* _BRIEF_: List each line of the data that holds the string "sapiens", please.

[Stored entries]
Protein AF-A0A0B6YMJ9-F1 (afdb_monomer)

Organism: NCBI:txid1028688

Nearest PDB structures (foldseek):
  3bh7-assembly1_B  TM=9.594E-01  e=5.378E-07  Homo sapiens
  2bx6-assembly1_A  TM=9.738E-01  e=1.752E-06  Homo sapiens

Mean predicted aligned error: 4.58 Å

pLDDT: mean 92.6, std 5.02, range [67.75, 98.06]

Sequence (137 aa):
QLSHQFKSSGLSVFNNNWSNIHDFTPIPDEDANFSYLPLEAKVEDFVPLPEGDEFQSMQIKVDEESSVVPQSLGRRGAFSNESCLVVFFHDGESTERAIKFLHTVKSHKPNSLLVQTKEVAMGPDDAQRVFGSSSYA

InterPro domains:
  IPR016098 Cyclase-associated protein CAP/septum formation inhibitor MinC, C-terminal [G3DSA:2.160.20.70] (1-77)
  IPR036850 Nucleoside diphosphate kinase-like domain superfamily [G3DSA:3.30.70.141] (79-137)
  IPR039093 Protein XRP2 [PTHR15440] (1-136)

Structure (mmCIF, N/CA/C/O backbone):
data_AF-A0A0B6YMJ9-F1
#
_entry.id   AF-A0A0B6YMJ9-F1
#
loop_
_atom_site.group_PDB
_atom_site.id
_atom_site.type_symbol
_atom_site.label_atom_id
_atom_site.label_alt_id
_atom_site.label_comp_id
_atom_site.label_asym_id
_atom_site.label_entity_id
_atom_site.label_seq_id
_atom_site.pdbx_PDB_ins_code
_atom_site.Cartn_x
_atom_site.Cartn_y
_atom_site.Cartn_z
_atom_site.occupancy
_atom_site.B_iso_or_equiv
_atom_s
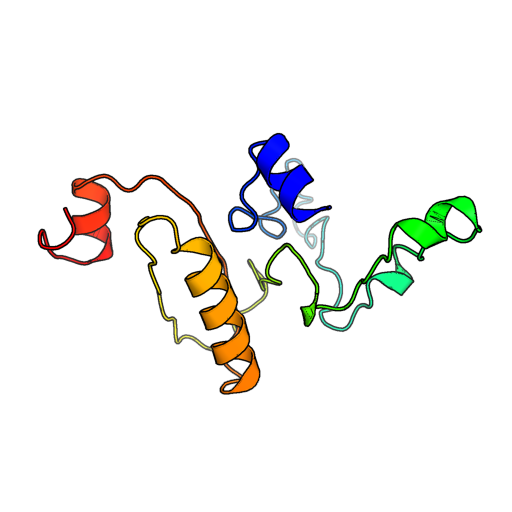ite.auth_seq_id
_atom_site.auth_comp_id
_atom_site.auth_asym_id
_atom_site.auth_atom_id
_atom_site.pdbx_PDB_model_num
ATOM 1 N N . GLN A 1 1 ? -13.556 11.729 6.550 1.00 88.75 1 GLN A N 1
ATOM 2 C CA . GLN A 1 1 ? -14.155 11.901 5.205 1.00 88.75 1 GLN A CA 1
ATOM 3 C C . GLN A 1 1 ? -13.483 11.008 4.161 1.00 88.75 1 GLN A C 1
ATOM 5 O O . GLN A 1 1 ? -14.187 10.253 3.501 1.00 88.75 1 GLN A O 1
ATOM 10 N N . LEU A 1 2 ? -12.149 11.018 4.054 1.00 94.69 2 LEU A N 1
ATOM 11 C CA . LEU A 1 2 ? -11.410 10.238 3.052 1.00 94.69 2 LEU A CA 1
ATOM 12 C C . LEU A 1 2 ? -11.660 8.717 3.117 1.00 94.69 2 LEU A C 1
ATOM 14 O O . LEU A 1 2 ? -11.946 8.110 2.092 1.00 94.69 2 LEU A O 1
ATOM 18 N N . SER A 1 3 ? -11.687 8.097 4.302 1.00 92.75 3 SER A N 1
ATOM 19 C CA . SER A 1 3 ? -11.993 6.655 4.425 1.00 92.75 3 SER A CA 1
ATOM 20 C C . SER A 1 3 ? -13.374 6.286 3.865 1.00 92.75 3 SER A C 1
ATOM 22 O O . SER A 1 3 ? -13.551 5.225 3.270 1.00 92.75 3 SER A O 1
ATOM 24 N N . HIS A 1 4 ? -14.358 7.183 4.004 1.00 94.56 4 HIS A N 1
ATOM 25 C CA . HIS A 1 4 ? -15.676 6.997 3.400 1.00 94.56 4 HIS A CA 1
ATOM 26 C C . HIS A 1 4 ? -15.616 7.128 1.874 1.00 94.56 4 HIS A C 1
ATOM 28 O O . HIS A 1 4 ? -16.263 6.350 1.185 1.00 94.56 4 HIS A O 1
ATOM 34 N N . GLN A 1 5 ? -14.826 8.068 1.344 1.00 97.38 5 GLN A N 1
ATOM 35 C CA . GLN A 1 5 ? -14.631 8.231 -0.102 1.00 97.38 5 GLN A CA 1
ATOM 36 C C . GLN A 1 5 ? -13.990 6.989 -0.740 1.00 97.38 5 GLN A C 1
ATOM 38 O O . GLN A 1 5 ? -14.426 6.565 -1.809 1.00 97.38 5 GLN A O 1
ATOM 43 N N . PHE A 1 6 ? -13.017 6.357 -0.072 1.00 97.25 6 PHE A N 1
ATOM 44 C CA . PHE A 1 6 ? -12.466 5.060 -0.493 1.00 97.25 6 PHE A CA 1
ATOM 45 C C . PHE A 1 6 ? -13.561 3.993 -0.580 1.00 97.25 6 PHE A C 1
ATOM 47 O O . PHE A 1 6 ? -13.751 3.379 -1.632 1.00 97.25 6 PHE A O 1
ATOM 54 N N . LYS A 1 7 ? -14.349 3.844 0.495 1.00 94.31 7 LYS A N 1
ATOM 55 C CA . LYS A 1 7 ? -15.459 2.886 0.553 1.00 94.31 7 LYS A CA 1
ATOM 56 C C . LYS A 1 7 ? -16.498 3.135 -0.543 1.00 94.31 7 LYS A C 1
ATOM 58 O O . LYS A 1 7 ? -16.890 2.195 -1.225 1.00 94.31 7 LYS A O 1
ATOM 63 N N . SER A 1 8 ? -16.931 4.382 -0.738 1.00 97.81 8 SER A N 1
ATOM 64 C CA . SER A 1 8 ? -17.928 4.726 -1.761 1.00 97.81 8 SER A CA 1
ATOM 65 C C . SER A 1 8 ? -17.414 4.532 -3.186 1.00 97.81 8 SER A C 1
ATOM 67 O O . SER A 1 8 ? -18.212 4.326 -4.091 1.00 97.81 8 SER A O 1
ATOM 69 N N . SER A 1 9 ? -16.094 4.579 -3.380 1.00 97.88 9 SER A N 1
ATOM 70 C CA . SER A 1 9 ? -15.451 4.339 -4.676 1.00 97.88 9 SER A CA 1
ATOM 71 C C . SER A 1 9 ? -15.155 2.857 -4.933 1.00 97.88 9 SER A C 1
ATOM 73 O O . SER A 1 9 ? -14.605 2.523 -5.977 1.00 97.88 9 SER A O 1
ATOM 75 N N . GLY A 1 10 ? -15.474 1.961 
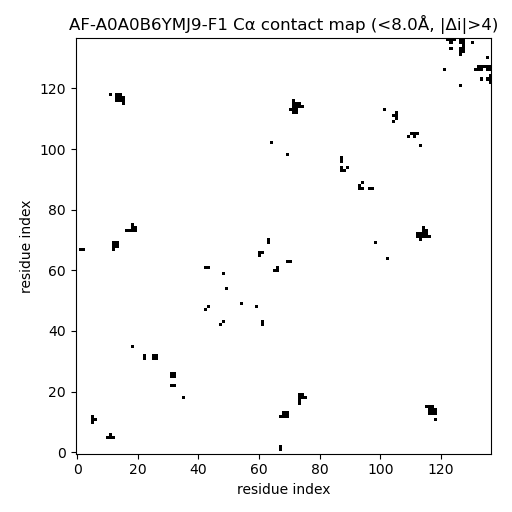-3.989 1.00 96.12 10 GLY A N 1
ATOM 76 C CA . GLY A 1 10 ? -15.137 0.538 -4.088 1.00 96.12 10 GLY A CA 1
ATOM 77 C C . GLY A 1 10 ? -13.632 0.255 -4.016 1.00 96.12 10 GLY A C 1
ATOM 78 O O . GLY A 1 10 ? -13.184 -0.799 -4.460 1.00 96.12 10 GLY A O 1
ATOM 79 N N . LEU A 1 11 ? -12.842 1.190 -3.476 1.00 96.88 11 LEU A N 1
ATOM 80 C CA . LEU A 1 11 ? -11.394 1.060 -3.345 1.00 96.88 11 LEU A CA 1
ATOM 81 C C . LEU A 1 11 ? -11.036 0.555 -1.946 1.00 96.88 11 LEU A C 1
ATOM 83 O O . LEU A 1 11 ? -11.364 1.187 -0.941 1.00 96.88 11 LEU A O 1
ATOM 87 N N . SER A 1 12 ? -10.313 -0.562 -1.884 1.00 96.38 12 SER A N 1
ATOM 88 C CA . SER A 1 12 ? -9.708 -1.033 -0.637 1.00 96.38 12 SER A CA 1
ATOM 89 C C . SER A 1 12 ? -8.416 -0.271 -0.354 1.00 96.38 12 SER A C 1
ATOM 91 O O . SER A 1 12 ? -7.534 -0.183 -1.210 1.00 96.38 12 SER A O 1
ATOM 93 N N . VAL A 1 13 ? -8.274 0.213 0.879 1.00 96.62 13 VAL A N 1
ATOM 94 C CA . VAL A 1 13 ? -7.040 0.846 1.375 1.00 96.62 13 VAL A CA 1
ATOM 95 C C . VAL A 1 13 ? -5.864 -0.133 1.459 1.00 96.62 13 VAL A C 1
ATOM 97 O O . VAL A 1 13 ? -4.715 0.295 1.481 1.00 96.62 13 VAL A O 1
ATOM 100 N N . PHE A 1 14 ? -6.138 -1.442 1.462 1.00 97.75 14 PHE A N 1
ATOM 101 C CA . PHE A 1 14 ? -5.128 -2.500 1.476 1.00 97.75 14 PHE A CA 1
ATOM 102 C C . PHE A 1 14 ? -4.726 -2.961 0.069 1.00 97.75 14 PHE A C 1
ATOM 104 O O . PHE A 1 14 ? -3.822 -3.772 -0.078 1.00 97.75 14 PHE A O 1
ATOM 111 N N . ASN A 1 15 ? -5.381 -2.482 -0.991 1.00 98.06 15 ASN A N 1
ATOM 112 C CA . ASN A 1 15 ? -5.063 -2.861 -2.367 1.00 98.06 15 ASN A CA 1
ATOM 113 C C . ASN A 1 15 ? -4.288 -1.750 -3.077 1.00 98.06 15 ASN A C 1
ATOM 115 O O . ASN A 1 15 ? -4.813 -1.071 -3.956 1.00 98.06 15 ASN A O 1
ATOM 119 N N . ASN A 1 16 ? -3.010 -1.603 -2.725 1.00 97.38 16 ASN A N 1
ATOM 120 C CA . ASN A 1 16 ? -2.118 -0.615 -3.321 1.00 97.38 16 ASN A CA 1
ATOM 121 C C . ASN A 1 16 ? -0.859 -1.285 -3.907 1.00 97.38 16 ASN A C 1
ATOM 123 O O . ASN A 1 16 ? -0.144 -2.001 -3.211 1.00 97.38 16 ASN A O 1
ATOM 127 N N . ASN A 1 17 ? -0.604 -1.062 -5.200 1.00 96.44 17 ASN A N 1
ATOM 128 C CA . ASN A 1 17 ? 0.536 -1.608 -5.944 1.00 96.44 17 ASN A CA 1
ATOM 129 C C . ASN A 1 17 ? 1.372 -0.486 -6.597 1.00 96.44 17 ASN A C 1
ATOM 131 O O . ASN A 1 17 ? 1.843 -0.630 -7.724 1.00 96.44 17 ASN A O 1
ATOM 135 N N . TRP A 1 18 ? 1.517 0.645 -5.897 1.00 96.94 18 TRP A N 1
ATOM 136 C CA . TRP A 1 18 ? 2.121 1.884 -6.405 1.00 96.94 18 TRP A CA 1
ATOM 137 C C . TRP A 1 18 ? 3.534 1.715 -6.989 1.00 96.94 18 TRP A C 1
ATOM 139 O O . TRP A 1 18 ? 3.910 2.452 -7.892 1.00 96.94 18 TRP A O 1
ATOM 149 N N . SER A 1 19 ? 4.319 0.752 -6.495 1.00 95.81 19 SER A N 1
ATOM 150 C CA . SER A 1 19 ? 5.724 0.580 -6.885 1.00 95.81 19 SER A CA 1
ATOM 151 C C . SER A 1 19 ? 5.951 -0.384 -8.055 1.00 95.81 19 SER A C 1
ATOM 153 O O . SER A 1 19 ? 7.057 -0.465 -8.568 1.00 95.81 19 SER A O 1
ATOM 155 N N . ASN A 1 20 ? 4.973 -1.204 -8.449 1.00 95.62 20 ASN A N 1
ATOM 156 C CA . ASN A 1 20 ? 5.178 -2.205 -9.504 1.00 95.62 20 ASN A CA 1
ATOM 157 C C . ASN A 1 20 ? 4.844 -1.619 -10.881 1.00 95.62 20 ASN A C 1
ATOM 159 O O . ASN A 1 20 ? 3.809 -1.934 -11.471 1.00 95.62 20 ASN A O 1
ATOM 163 N N . ILE A 1 21 ? 5.714 -0.729 -11.345 1.00 96.25 21 ILE A N 1
ATOM 164 C CA . ILE A 1 21 ? 5.549 -0.003 -12.601 1.00 96.25 21 ILE A CA 1
ATOM 165 C C . ILE A 1 21 ? 5.974 -0.906 -13.762 1.00 96.25 21 ILE A C 1
ATOM 167 O O . ILE A 1 21 ? 7.025 -1.547 -13.718 1.00 96.25 21 ILE A O 1
ATOM 171 N N . HIS A 1 22 ? 5.138 -0.961 -14.797 1.00 95.88 22 HIS A N 1
ATOM 172 C CA . HIS A 1 22 ? 5.479 -1.587 -16.067 1.00 95.88 22 HIS A CA 1
ATOM 173 C C . HIS A 1 22 ? 5.839 -0.499 -17.077 1.00 95.88 22 HIS A C 1
ATOM 175 O O . HIS A 1 22 ? 5.008 0.356 -17.382 1.00 95.88 22 HIS A O 1
ATOM 181 N N . ASP A 1 23 ? 7.068 -0.544 -17.581 1.00 96.44 23 ASP A N 1
ATOM 182 C CA . ASP A 1 23 ? 7.528 0.318 -18.663 1.00 96.44 23 ASP A CA 1
ATOM 183 C C . ASP A 1 23 ? 7.314 -0.398 -20.001 1.00 96.44 23 ASP A C 1
ATOM 185 O O . ASP A 1 23 ? 7.917 -1.440 -20.262 1.00 96.44 23 ASP A O 1
ATOM 189 N N . PHE A 1 24 ? 6.422 0.144 -20.832 1.00 97.38 24 PHE A N 1
ATOM 190 C CA . PHE A 1 24 ? 6.134 -0.397 -22.162 1.00 97.38 24 PHE A CA 1
ATOM 191 C C . PHE A 1 24 ? 7.227 -0.064 -23.189 1.00 97.38 24 PHE A C 1
ATOM 193 O O . PHE A 1 24 ? 7.247 -0.658 -24.267 1.00 97.38 24 PHE A O 1
ATOM 200 N N . THR A 1 25 ? 8.117 0.881 -22.880 1.00 96.00 25 THR A N 1
ATOM 201 C CA . THR A 1 25 ? 9.148 1.397 -23.787 1.00 96.00 25 THR A CA 1
ATOM 202 C C . THR A 1 25 ? 10.500 1.510 -23.075 1.00 96.00 25 THR A C 1
ATOM 204 O O . THR A 1 25 ? 11.056 2.608 -22.998 1.00 96.00 25 THR A O 1
ATOM 207 N N . PRO A 1 26 ? 11.048 0.399 -22.545 1.00 96.06 26 PRO A N 1
ATOM 208 C CA . PRO A 1 26 ? 12.354 0.431 -21.904 1.00 96.06 26 PRO A CA 1
ATOM 209 C C . PRO A 1 26 ? 13.426 0.803 -22.931 1.00 96.06 26 PRO A C 1
ATOM 211 O O . PRO A 1 26 ? 13.404 0.316 -24.067 1.00 96.06 26 PRO A O 1
ATOM 214 N N . ILE A 1 27 ? 14.369 1.651 -22.527 1.00 95.94 27 ILE A N 1
ATOM 215 C CA . ILE A 1 27 ? 15.523 1.998 -23.354 1.00 95.94 27 ILE A CA 1
ATOM 216 C C . ILE A 1 27 ? 16.599 0.930 -23.104 1.00 95.94 27 ILE A C 1
ATOM 218 O O . ILE A 1 27 ? 17.012 0.751 -21.956 1.00 95.94 27 ILE A O 1
ATOM 222 N N . PRO A 1 28 ? 17.017 0.158 -24.127 1.00 94.25 28 PRO A N 1
ATOM 223 C CA . PRO A 1 28 ? 18.055 -0.851 -23.952 1.00 94.25 28 PRO A CA 1
ATOM 224 C C . PRO A 1 28 ? 19.344 -0.231 -23.414 1.00 94.25 28 PRO A C 1
ATOM 226 O O . PRO A 1 28 ? 19.742 0.840 -23.860 1.00 94.25 28 PRO A O 1
ATOM 229 N N . ASP A 1 29 ? 19.992 -0.936 -22.488 1.00 93.12 29 ASP A N 1
ATOM 230 C CA . ASP A 1 29 ? 21.267 -0.547 -21.871 1.00 93.12 29 ASP A CA 1
ATOM 231 C C . ASP A 1 29 ? 21.239 0.752 -21.031 1.00 93.12 29 ASP A C 1
ATOM 233 O O . ASP A 1 29 ? 22.293 1.213 -20.593 1.00 93.12 29 ASP A O 1
ATOM 237 N N . GLU A 1 30 ? 20.055 1.304 -20.741 1.00 94.69 30 GLU A N 1
ATOM 238 C CA . GLU A 1 30 ? 19.863 2.433 -19.822 1.00 94.69 30 GLU A CA 1
ATOM 239 C C . GLU A 1 30 ? 19.119 2.022 -18.540 1.00 94.69 30 GLU A C 1
ATOM 241 O O . GLU A 1 30 ? 18.480 0.967 -18.458 1.00 94.69 30 GLU A O 1
ATOM 246 N N . ASP A 1 31 ? 19.216 2.877 -17.517 1.00 91.56 31 ASP A N 1
ATOM 247 C CA . ASP A 1 31 ? 18.416 2.748 -16.301 1.00 91.56 31 ASP A CA 1
ATOM 248 C C . ASP A 1 31 ? 16.915 2.884 -16.612 1.00 91.56 31 ASP A C 1
ATOM 250 O O . ASP A 1 31 ? 16.499 3.407 -17.647 1.00 91.56 31 ASP A O 1
ATOM 254 N N . ALA A 1 32 ? 16.070 2.416 -15.690 1.00 92.62 32 ALA A N 1
ATOM 255 C CA . ALA A 1 32 ? 14.625 2.515 -15.853 1.00 92.62 32 ALA A CA 1
ATOM 256 C C . ALA A 1 32 ? 14.173 3.977 -16.040 1.00 92.62 32 ALA A C 1
ATOM 258 O O . ALA A 1 32 ? 14.601 4.869 -15.309 1.00 92.62 32 ALA A O 1
ATOM 259 N N . ASN A 1 33 ? 13.200 4.201 -16.933 1.00 96.06 33 ASN A N 1
ATOM 260 C CA . ASN A 1 33 ? 12.583 5.518 -17.172 1.00 96.06 33 ASN A CA 1
ATOM 261 C C . ASN A 1 33 ? 11.796 6.070 -15.967 1.00 96.06 33 ASN A C 1
ATOM 263 O O . ASN A 1 33 ? 11.195 7.143 -16.029 1.00 96.06 33 ASN A O 1
ATOM 267 N N . PHE A 1 34 ? 11.748 5.318 -14.873 1.00 95.25 34 PHE A N 1
ATOM 268 C CA . PHE A 1 34 ? 11.097 5.693 -13.637 1.00 95.25 34 PHE A CA 1
ATOM 269 C C . PHE A 1 34 ? 12.010 5.376 -12.460 1.00 95.25 34 PHE A C 1
ATOM 271 O O . PHE A 1 34 ? 12.815 4.446 -12.478 1.00 95.25 34 PHE A O 1
ATOM 278 N N . SER A 1 35 ? 11.817 6.122 -11.386 1.00 94.44 35 SER A N 1
ATOM 279 C CA . SER A 1 35 ? 12.442 5.861 -10.100 1.00 94.44 35 SER A CA 1
ATOM 280 C C . SER A 1 35 ? 11.425 6.097 -8.990 1.00 94.44 35 SER A C 1
ATOM 282 O O . SER A 1 35 ? 10.322 6.601 -9.217 1.00 94.44 35 SER A O 1
ATOM 284 N N . TYR A 1 36 ? 11.771 5.690 -7.774 1.00 94.38 36 TYR A N 1
ATOM 285 C CA . TYR A 1 36 ? 10.948 5.972 -6.607 1.00 94.38 36 TYR A CA 1
ATOM 286 C C . TYR A 1 36 ? 11.438 7.243 -5.917 1.00 94.38 36 TYR A C 1
ATOM 288 O O . TYR A 1 36 ? 12.644 7.457 -5.800 1.00 94.38 36 TYR A O 1
ATOM 296 N N . LEU A 1 37 ? 10.512 8.032 -5.369 1.00 95.06 37 LEU A N 1
ATOM 297 C CA . LEU A 1 37 ? 10.869 9.147 -4.486 1.00 95.06 37 LEU A CA 1
ATOM 298 C C . LEU A 1 37 ? 11.708 8.656 -3.286 1.00 95.06 37 LEU A C 1
ATOM 300 O O . LEU A 1 37 ? 11.546 7.498 -2.880 1.00 95.06 37 LEU A O 1
ATOM 304 N N . PRO A 1 38 ? 12.576 9.493 -2.690 1.00 93.19 38 PRO A N 1
ATOM 305 C CA . PRO A 1 38 ? 13.262 9.166 -1.436 1.00 93.19 38 PRO A CA 1
ATOM 306 C C . PRO A 1 38 ? 12.280 8.751 -0.328 1.00 93.19 38 PRO A C 1
ATOM 308 O O . PRO A 1 38 ? 11.130 9.185 -0.333 1.00 93.19 38 PRO A O 1
ATOM 311 N N . LEU A 1 39 ? 12.704 7.904 0.616 1.00 89.25 39 LEU A N 1
ATOM 312 C CA . LEU A 1 39 ? 11.833 7.474 1.726 1.00 89.25 39 LEU A CA 1
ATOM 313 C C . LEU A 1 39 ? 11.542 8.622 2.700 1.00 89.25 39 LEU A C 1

* _ANSWER SECTION_:
  3bh7-assembly1_B  TM=9.594E-01  e=5.378E-07  Homo sapiens
  2bx6-assembly1_A  TM=9.738E-01  e=1.752E-06  Homo sapiens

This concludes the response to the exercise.